**TASK INSTRUCTIONS**
Among the entries below, one line contains "ATOM 129 O O" and another contains "ATOM 136 C C". Transcribe those two lines and every line between them, exactly.

**EXCERPTED DATA**
☆ ☆ ☆ ☆ ☆ ☆ ☆
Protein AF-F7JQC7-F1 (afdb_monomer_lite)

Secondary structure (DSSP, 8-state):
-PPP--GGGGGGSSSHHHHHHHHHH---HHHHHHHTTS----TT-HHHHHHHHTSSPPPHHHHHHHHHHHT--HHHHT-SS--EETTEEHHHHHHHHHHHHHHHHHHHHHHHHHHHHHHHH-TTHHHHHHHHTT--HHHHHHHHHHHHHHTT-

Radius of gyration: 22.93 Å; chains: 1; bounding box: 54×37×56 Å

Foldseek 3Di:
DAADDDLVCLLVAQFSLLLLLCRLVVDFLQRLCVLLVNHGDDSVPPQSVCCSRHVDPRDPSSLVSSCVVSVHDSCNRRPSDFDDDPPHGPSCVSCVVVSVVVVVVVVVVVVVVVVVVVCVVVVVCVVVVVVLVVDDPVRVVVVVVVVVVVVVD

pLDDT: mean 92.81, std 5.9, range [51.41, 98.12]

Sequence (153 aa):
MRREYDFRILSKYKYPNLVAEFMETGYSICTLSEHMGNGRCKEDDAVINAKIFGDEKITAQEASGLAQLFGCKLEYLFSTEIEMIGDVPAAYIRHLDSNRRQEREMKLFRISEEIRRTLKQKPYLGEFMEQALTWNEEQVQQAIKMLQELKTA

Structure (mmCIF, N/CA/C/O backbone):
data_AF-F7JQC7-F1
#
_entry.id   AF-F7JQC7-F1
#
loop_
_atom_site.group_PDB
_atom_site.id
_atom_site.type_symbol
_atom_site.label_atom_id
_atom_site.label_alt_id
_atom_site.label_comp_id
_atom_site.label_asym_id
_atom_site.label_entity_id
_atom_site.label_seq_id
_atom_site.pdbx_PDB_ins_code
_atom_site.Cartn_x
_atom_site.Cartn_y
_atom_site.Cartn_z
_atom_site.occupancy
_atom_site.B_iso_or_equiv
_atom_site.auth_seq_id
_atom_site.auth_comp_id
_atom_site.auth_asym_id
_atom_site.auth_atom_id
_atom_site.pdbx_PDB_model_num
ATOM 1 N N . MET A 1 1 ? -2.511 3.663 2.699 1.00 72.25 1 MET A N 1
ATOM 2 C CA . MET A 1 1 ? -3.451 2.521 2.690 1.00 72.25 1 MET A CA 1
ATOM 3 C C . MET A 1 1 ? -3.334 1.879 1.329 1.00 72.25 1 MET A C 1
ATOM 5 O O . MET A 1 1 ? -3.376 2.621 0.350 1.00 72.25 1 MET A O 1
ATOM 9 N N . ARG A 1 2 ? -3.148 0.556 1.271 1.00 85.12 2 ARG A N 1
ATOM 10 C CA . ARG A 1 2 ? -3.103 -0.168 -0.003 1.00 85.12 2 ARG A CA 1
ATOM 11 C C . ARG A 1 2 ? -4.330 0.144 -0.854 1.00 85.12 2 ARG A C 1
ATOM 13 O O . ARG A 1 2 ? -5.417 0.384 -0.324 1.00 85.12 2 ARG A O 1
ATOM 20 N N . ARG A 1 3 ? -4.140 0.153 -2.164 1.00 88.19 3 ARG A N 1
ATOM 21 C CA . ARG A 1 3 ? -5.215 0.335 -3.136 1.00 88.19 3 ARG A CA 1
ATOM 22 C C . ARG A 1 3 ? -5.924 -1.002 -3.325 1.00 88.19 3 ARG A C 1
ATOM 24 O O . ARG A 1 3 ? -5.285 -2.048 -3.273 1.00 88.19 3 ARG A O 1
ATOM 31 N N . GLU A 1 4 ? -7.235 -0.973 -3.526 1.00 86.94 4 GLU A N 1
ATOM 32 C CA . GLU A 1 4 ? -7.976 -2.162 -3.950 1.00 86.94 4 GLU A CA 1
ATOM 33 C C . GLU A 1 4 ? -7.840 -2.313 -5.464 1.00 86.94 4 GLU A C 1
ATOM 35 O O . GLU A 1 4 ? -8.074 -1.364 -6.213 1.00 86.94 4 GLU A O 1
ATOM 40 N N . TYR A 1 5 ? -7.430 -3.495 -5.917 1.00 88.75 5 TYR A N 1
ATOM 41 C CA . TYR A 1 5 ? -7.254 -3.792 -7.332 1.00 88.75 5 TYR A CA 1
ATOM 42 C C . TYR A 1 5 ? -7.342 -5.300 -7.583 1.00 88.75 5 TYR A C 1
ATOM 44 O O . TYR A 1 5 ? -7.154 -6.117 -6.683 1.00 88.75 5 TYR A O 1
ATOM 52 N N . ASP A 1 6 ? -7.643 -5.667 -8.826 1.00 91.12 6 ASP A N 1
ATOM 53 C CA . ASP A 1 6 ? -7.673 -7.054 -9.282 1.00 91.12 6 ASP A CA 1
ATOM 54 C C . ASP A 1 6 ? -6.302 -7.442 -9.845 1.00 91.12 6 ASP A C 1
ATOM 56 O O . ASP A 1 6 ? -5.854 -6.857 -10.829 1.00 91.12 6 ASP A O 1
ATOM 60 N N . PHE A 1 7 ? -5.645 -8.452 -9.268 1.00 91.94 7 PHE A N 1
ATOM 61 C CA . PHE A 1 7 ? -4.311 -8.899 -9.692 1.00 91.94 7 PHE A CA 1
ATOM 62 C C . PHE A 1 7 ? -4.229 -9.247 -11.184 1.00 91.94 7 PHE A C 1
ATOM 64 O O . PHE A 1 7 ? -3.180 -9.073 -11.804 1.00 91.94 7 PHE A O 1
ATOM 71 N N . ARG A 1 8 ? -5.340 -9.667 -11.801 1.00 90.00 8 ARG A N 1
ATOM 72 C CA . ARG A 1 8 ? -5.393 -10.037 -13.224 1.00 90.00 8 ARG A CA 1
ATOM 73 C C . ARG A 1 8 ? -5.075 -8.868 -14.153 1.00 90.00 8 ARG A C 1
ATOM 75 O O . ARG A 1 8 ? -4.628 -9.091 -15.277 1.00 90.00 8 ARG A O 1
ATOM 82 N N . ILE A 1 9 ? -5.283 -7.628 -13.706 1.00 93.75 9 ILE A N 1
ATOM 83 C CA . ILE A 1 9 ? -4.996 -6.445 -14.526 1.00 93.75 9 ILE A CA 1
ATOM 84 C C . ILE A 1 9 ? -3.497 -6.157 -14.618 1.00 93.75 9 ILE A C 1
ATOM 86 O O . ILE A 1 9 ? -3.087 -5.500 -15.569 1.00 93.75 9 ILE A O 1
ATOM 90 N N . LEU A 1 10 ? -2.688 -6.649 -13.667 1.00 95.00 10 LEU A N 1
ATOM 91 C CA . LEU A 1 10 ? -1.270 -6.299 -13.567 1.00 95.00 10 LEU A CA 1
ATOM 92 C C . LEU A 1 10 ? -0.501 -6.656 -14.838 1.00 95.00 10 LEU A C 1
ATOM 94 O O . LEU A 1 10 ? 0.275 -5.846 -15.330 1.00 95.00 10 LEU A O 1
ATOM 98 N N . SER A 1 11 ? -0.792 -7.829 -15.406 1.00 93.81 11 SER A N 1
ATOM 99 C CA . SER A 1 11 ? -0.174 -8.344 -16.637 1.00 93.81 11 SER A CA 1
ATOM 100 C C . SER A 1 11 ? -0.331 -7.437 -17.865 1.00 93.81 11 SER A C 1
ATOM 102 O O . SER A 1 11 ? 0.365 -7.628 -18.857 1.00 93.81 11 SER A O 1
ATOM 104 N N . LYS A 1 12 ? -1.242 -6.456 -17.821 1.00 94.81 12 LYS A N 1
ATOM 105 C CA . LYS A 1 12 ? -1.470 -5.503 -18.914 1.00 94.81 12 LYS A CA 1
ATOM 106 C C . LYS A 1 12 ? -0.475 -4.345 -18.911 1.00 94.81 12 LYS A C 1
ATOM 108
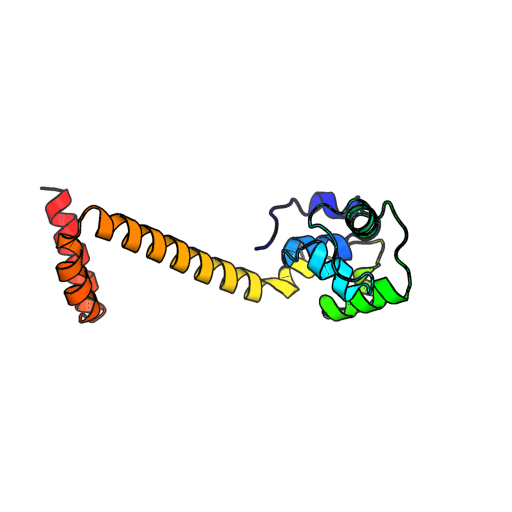 O O . LYS A 1 12 ? -0.354 -3.662 -19.924 1.00 94.81 12 LYS A O 1
ATOM 113 N N . TYR A 1 13 ? 0.182 -4.084 -17.783 1.00 95.75 13 TYR A N 1
ATOM 114 C CA . TYR A 1 13 ? 1.130 -2.984 -17.664 1.00 95.75 13 TYR A CA 1
ATOM 115 C C . TYR A 1 13 ? 2.509 -3.391 -18.160 1.00 95.75 13 TYR A C 1
ATOM 117 O O . TYR A 1 13 ? 2.895 -4.554 -18.106 1.00 95.75 13 TYR A O 1
ATOM 125 N N . LYS A 1 14 ? 3.284 -2.395 -18.589 1.00 96.44 14 LYS A N 1
ATOM 126 C CA . LYS A 1 14 ? 4.655 -2.596 -19.066 1.00 96.44 14 LYS A CA 1
ATOM 127 C C . LYS A 1 14 ? 5.583 -3.181 -17.996 1.00 96.44 14 LYS A C 1
ATOM 129 O O . LYS A 1 14 ? 6.454 -3.980 -18.320 1.00 96.44 14 LYS A O 1
ATOM 134 N N . TYR A 1 15 ? 5.391 -2.751 -16.748 1.00 97.25 15 TYR A N 1
ATOM 135 C CA . TYR A 1 15 ? 6.159 -3.173 -15.578 1.00 97.25 15 TYR A CA 1
ATOM 136 C C . TYR A 1 15 ? 5.189 -3.625 -14.478 1.00 97.25 15 TYR A C 1
ATOM 138 O O . TYR A 1 15 ? 4.866 -2.852 -13.571 1.00 97.25 15 TYR A O 1
ATOM 146 N N . PRO A 1 16 ? 4.649 -4.851 -14.570 1.00 97.50 16 PRO A N 1
ATOM 147 C CA . PRO A 1 16 ? 3.605 -5.329 -13.669 1.00 97.50 16 PRO A CA 1
ATOM 148 C C . PRO A 1 16 ? 4.011 -5.312 -12.187 1.00 97.50 16 PRO A C 1
ATOM 150 O O . PRO A 1 16 ? 3.194 -4.945 -11.344 1.00 97.50 16 PRO A O 1
ATOM 153 N N . ASN A 1 17 ? 5.265 -5.649 -11.859 1.00 98.00 17 ASN A N 1
ATOM 154 C CA . ASN A 1 17 ? 5.749 -5.641 -10.474 1.00 98.00 17 ASN A CA 1
ATOM 155 C C . ASN A 1 17 ? 5.810 -4.219 -9.893 1.00 98.00 17 ASN A C 1
ATOM 157 O O . ASN A 1 17 ? 5.400 -4.020 -8.755 1.00 98.00 17 ASN A O 1
ATOM 161 N N . LEU A 1 18 ? 6.236 -3.215 -10.672 1.00 98.00 18 LEU A N 1
ATOM 162 C CA . LEU A 1 18 ? 6.205 -1.807 -10.249 1.00 98.00 18 LEU A CA 1
ATOM 163 C C . LEU A 1 18 ? 4.794 -1.349 -9.883 1.00 98.00 18 LEU A C 1
ATOM 165 O O . LEU A 1 18 ? 4.594 -0.730 -8.836 1.00 98.00 18 LEU A O 1
ATOM 169 N N . VAL A 1 19 ? 3.812 -1.670 -10.727 1.00 97.31 19 VAL A N 1
ATOM 170 C CA . VAL A 1 19 ? 2.418 -1.315 -10.450 1.00 97.31 19 VAL A CA 1
ATOM 171 C C . VAL A 1 19 ? 1.911 -2.060 -9.216 1.00 97.31 19 VAL A C 1
ATOM 173 O O . VAL A 1 19 ? 1.261 -1.447 -8.372 1.00 97.31 19 VAL A O 1
ATOM 176 N N . ALA A 1 20 ? 2.244 -3.343 -9.058 1.00 97.38 20 ALA A N 1
ATOM 177 C CA . ALA A 1 20 ? 1.862 -4.118 -7.880 1.00 97.38 20 ALA A CA 1
ATOM 178 C C . ALA A 1 20 ? 2.429 -3.508 -6.585 1.00 97.38 20 ALA A C 1
ATOM 180 O O . ALA A 1 20 ? 1.682 -3.271 -5.640 1.00 97.38 20 ALA A O 1
ATOM 181 N N . GLU A 1 21 ? 3.720 -3.174 -6.557 1.00 97.81 21 GLU A N 1
ATOM 182 C CA . GLU A 1 21 ? 4.373 -2.520 -5.416 1.00 97.81 21 GLU A CA 1
ATOM 183 C C . GLU A 1 21 ? 3.714 -1.171 -5.084 1.00 97.81 21 GLU A C 1
ATOM 185 O O . GLU A 1 21 ? 3.406 -0.891 -3.926 1.00 97.81 21 GLU A O 1
ATOM 190 N N . PHE A 1 22 ? 3.409 -0.355 -6.097 1.00 96.50 22 PHE A N 1
ATOM 191 C CA . PHE A 1 22 ? 2.686 0.905 -5.911 1.00 96.50 22 PHE A CA 1
ATOM 192 C C . PHE A 1 22 ? 1.276 0.714 -5.327 1.00 96.50 22 PHE A C 1
ATOM 194 O O . PHE A 1 22 ? 0.840 1.486 -4.462 1.00 96.50 22 PHE A O 1
ATOM 201 N N . MET A 1 23 ? 0.542 -0.296 -5.795 1.00 95.75 23 MET A N 1
ATOM 202 C CA . MET A 1 23 ? -0.800 -0.587 -5.298 1.00 95.75 23 MET A CA 1
ATOM 203 C C . MET A 1 23 ? -0.761 -1.107 -3.856 1.00 95.75 23 MET A C 1
ATOM 205 O O . MET A 1 23 ? -1.549 -0.647 -3.027 1.00 95.75 23 MET A O 1
ATOM 209 N N . GLU A 1 24 ? 0.177 -1.999 -3.533 1.00 95.50 24 GLU A N 1
ATOM 210 C CA . GLU A 1 24 ? 0.284 -2.629 -2.214 1.00 95.50 24 GLU A CA 1
ATOM 211 C C . GLU A 1 24 ? 0.792 -1.689 -1.122 1.00 95.50 24 GLU A C 1
ATOM 213 O O . GLU A 1 24 ? 0.294 -1.753 0.000 1.00 95.50 24 GLU A O 1
ATOM 218 N N . THR A 1 25 ? 1.740 -0.794 -1.415 1.00 94.38 25 THR A N 1
ATOM 219 C CA . THR A 1 25 ? 2.224 0.162 -0.403 1.00 94.38 25 THR A CA 1
ATOM 220 C C . THR A 1 25 ? 1.235 1.292 -0.156 1.00 94.38 25 THR A C 1
ATOM 222 O O . THR A 1 25 ? 1.187 1.870 0.934 1.00 94.38 25 THR A O 1
ATOM 225 N N . GLY A 1 26 ? 0.444 1.647 -1.172 1.00 92.25 26 GLY A N 1
ATOM 226 C CA . GLY A 1 26 ? -0.409 2.825 -1.106 1.00 92.25 26 GLY A CA 1
ATOM 227 C C . GLY A 1 26 ? 0.377 4.138 -1.081 1.00 92.25 26 GLY A C 1
ATOM 228 O O . GLY A 1 26 ? -0.175 5.145 -0.633 1.00 92.25 26 GLY A O 1
ATOM 229 N N . TYR A 1 27 ? 1.648 4.144 -1.510 1.00 94.38 27 TYR A N 1
ATOM 230 C CA . TYR A 1 27 ? 2.440 5.373 -1.596 1.00 94.38 27 TYR A CA 1
ATOM 231 C C . TYR A 1 27 ? 1.778 6.395 -2.513 1.00 94.38 27 TYR A C 1
ATOM 233 O O . TYR A 1 27 ? 1.061 6.044 -3.455 1.00 94.38 27 TYR A O 1
ATOM 241 N N . SER A 1 28 ? 1.987 7.668 -2.197 1.00 93.50 28 SER A N 1
ATOM 242 C CA . SER A 1 28 ? 1.441 8.784 -2.957 1.00 93.50 28 SER A CA 1
ATOM 243 C C . SER A 1 28 ? 2.290 9.039 -4.207 1.00 93.50 28 SER A C 1
ATOM 245 O O . SER A 1 28 ? 3.455 8.635 -4.263 1.00 93.50 28 SER A O 1
ATOM 247 N N . ILE A 1 29 ? 1.723 9.689 -5.224 1.00 94.56 29 ILE A N 1
ATOM 248 C CA . ILE A 1 29 ? 2.470 10.021 -6.448 1.00 94.56 29 ILE A CA 1
ATOM 249 C C . ILE A 1 29 ? 3.607 10.988 -6.117 1.00 94.56 29 ILE A C 1
ATOM 251 O O . ILE A 1 29 ? 4.715 10.848 -6.637 1.00 94.56 29 ILE A O 1
ATOM 255 N N . CYS A 1 30 ? 3.371 11.893 -5.166 1.00 94.31 30 CYS A N 1
ATOM 256 C CA . CYS A 1 30 ? 4.404 12.774 -4.643 1.00 94.31 30 CYS A CA 1
ATOM 257 C C . CYS A 1 30 ? 5.570 11.997 -4.011 1.00 94.31 30 CYS A C 1
ATOM 259 O O . CYS A 1 30 ? 6.723 12.331 -4.276 1.00 94.31 30 CYS A O 1
ATOM 261 N N . THR A 1 31 ? 5.293 10.952 -3.219 1.00 95.25 31 THR A N 1
ATOM 262 C CA . THR A 1 31 ? 6.342 10.095 -2.635 1.00 95.25 31 THR A CA 1
ATOM 263 C C . THR A 1 31 ? 7.184 9.429 -3.721 1.00 95.25 31 THR A C 1
ATOM 265 O O . THR A 1 31 ? 8.410 9.422 -3.632 1.00 95.25 31 THR A O 1
ATOM 268 N N . LEU A 1 32 ? 6.551 8.899 -4.773 1.00 96.31 32 LEU A N 1
ATOM 269 C CA . LEU A 1 32 ? 7.287 8.294 -5.886 1.00 96.31 32 LEU A CA 1
ATOM 270 C C . LEU A 1 32 ? 8.162 9.323 -6.602 1.00 96.31 32 LEU A C 1
ATOM 272 O O . LEU A 1 32 ? 9.336 9.057 -6.829 1.00 96.31 32 LEU A O 1
ATOM 276 N N . SER A 1 33 ? 7.611 10.498 -6.920 1.00 96.44 33 SER A N 1
ATOM 277 C CA . SER A 1 33 ? 8.327 11.586 -7.598 1.00 96.44 33 SER A CA 1
ATOM 278 C C . SER A 1 33 ? 9.564 12.051 -6.827 1.00 96.44 33 SER A C 1
ATOM 280 O O . SER A 1 33 ? 10.627 12.266 -7.412 1.00 96.44 33 SER A O 1
ATOM 282 N N . GLU A 1 34 ? 9.453 12.167 -5.504 1.00 96.12 34 GLU A N 1
ATOM 283 C CA . GLU A 1 34 ? 10.573 12.544 -4.646 1.00 96.12 34 GLU A CA 1
ATOM 284 C C . GLU A 1 34 ? 11.696 11.502 -4.706 1.00 96.12 34 GLU A C 1
ATOM 286 O O . GLU A 1 34 ? 12.848 11.851 -4.965 1.00 96.12 34 GLU A O 1
ATOM 291 N N . HIS A 1 35 ? 11.358 10.217 -4.577 1.00 96.56 35 HIS A N 1
ATOM 292 C CA . HIS A 1 35 ? 12.340 9.135 -4.669 1.00 96.56 35 HIS A CA 1
ATOM 293 C C . HIS A 1 35 ? 12.888 8.924 -6.080 1.00 96.56 35 HIS A C 1
ATOM 295 O O . HIS A 1 35 ? 14.031 8.508 -6.231 1.00 96.56 35 HIS A O 1
ATOM 301 N 
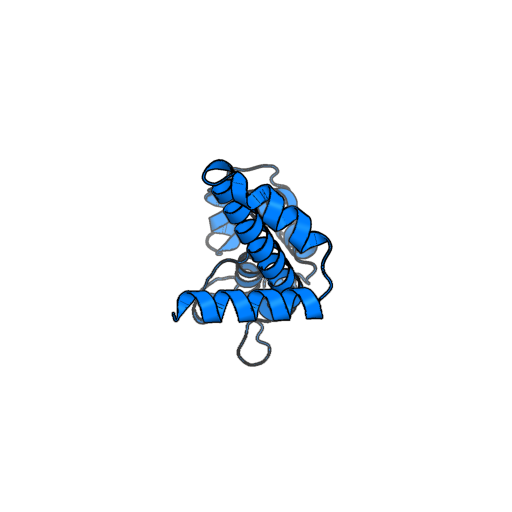N . MET A 1 36 ? 12.123 9.273 -7.111 1.00 96.31 36 MET A N 1
ATOM 302 C CA . MET A 1 36 ? 12.592 9.346 -8.493 1.00 96.31 36 MET A CA 1
ATOM 303 C C . MET A 1 36 ? 13.632 10.460 -8.720 1.00 96.31 36 MET A C 1
ATOM 305 O O . MET A 1 36 ? 14.309 10.454 -9.745 1.00 96.31 36 MET A O 1
ATOM 309 N N . GLY A 1 37 ? 13.781 11.408 -7.786 1.00 94.44 37 GLY A N 1
ATOM 310 C CA . GLY A 1 37 ? 14.671 12.564 -7.924 1.00 94.44 37 GLY A CA 1
ATOM 311 C C . GLY A 1 37 ? 14.048 13.748 -8.669 1.00 94.44 37 GLY A C 1
ATOM 312 O O . GLY A 1 37 ? 14.745 14.716 -8.965 1.00 94.44 37 GLY A O 1
ATOM 313 N N . ASN A 1 38 ? 12.740 13.702 -8.935 1.00 90.50 38 ASN A N 1
ATOM 314 C CA . ASN A 1 38 ? 11.992 14.762 -9.619 1.00 90.50 38 ASN A CA 1
ATOM 315 C C . ASN A 1 38 ? 11.493 15.849 -8.647 1.00 90.50 38 ASN A C 1
ATOM 317 O O . ASN A 1 38 ? 10.969 16.881 -9.065 1.00 90.50 38 ASN A O 1
ATOM 321 N N . GLY A 1 39 ? 11.674 15.632 -7.340 1.00 90.25 39 GLY A N 1
ATOM 322 C CA . GLY A 1 39 ? 11.202 16.524 -6.289 1.00 90.25 39 GLY A CA 1
ATOM 323 C C . GLY A 1 39 ? 9.695 16.420 -6.060 1.00 90.25 39 GLY A C 1
ATOM 324 O O . GLY A 1 39 ? 9.027 15.480 -6.501 1.00 90.25 39 GLY A O 1
ATOM 325 N N . ARG A 1 40 ? 9.158 17.390 -5.316 1.00 88.81 40 ARG A N 1
ATOM 326 C CA . ARG A 1 40 ? 7.751 17.406 -4.912 1.00 88.81 40 ARG A CA 1
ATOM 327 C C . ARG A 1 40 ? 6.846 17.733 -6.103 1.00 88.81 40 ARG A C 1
☆ ☆ ☆ ☆ ☆ ☆ ☆
**RESULT FOR THIS TASK**
ATOM 129 O O . LYS A 1 14 ? 6.454 -3.980 -18.320 1.00 96.44 14 LYS A O 1
ATOM 134 N N . TYR A 1 15 ? 5.391 -2.751 -16.748 1.00 97.25 15 TYR A N 1
ATOM 135 C CA . TYR A 1 15 ? 6.159 -3.173 -15.578 1.00 97.25 15 TYR A CA 1
ATOM 136 C C . TYR A 1 15 ? 5.189 -3.625 -14.478 1.00 97.25 15 TYR A C 1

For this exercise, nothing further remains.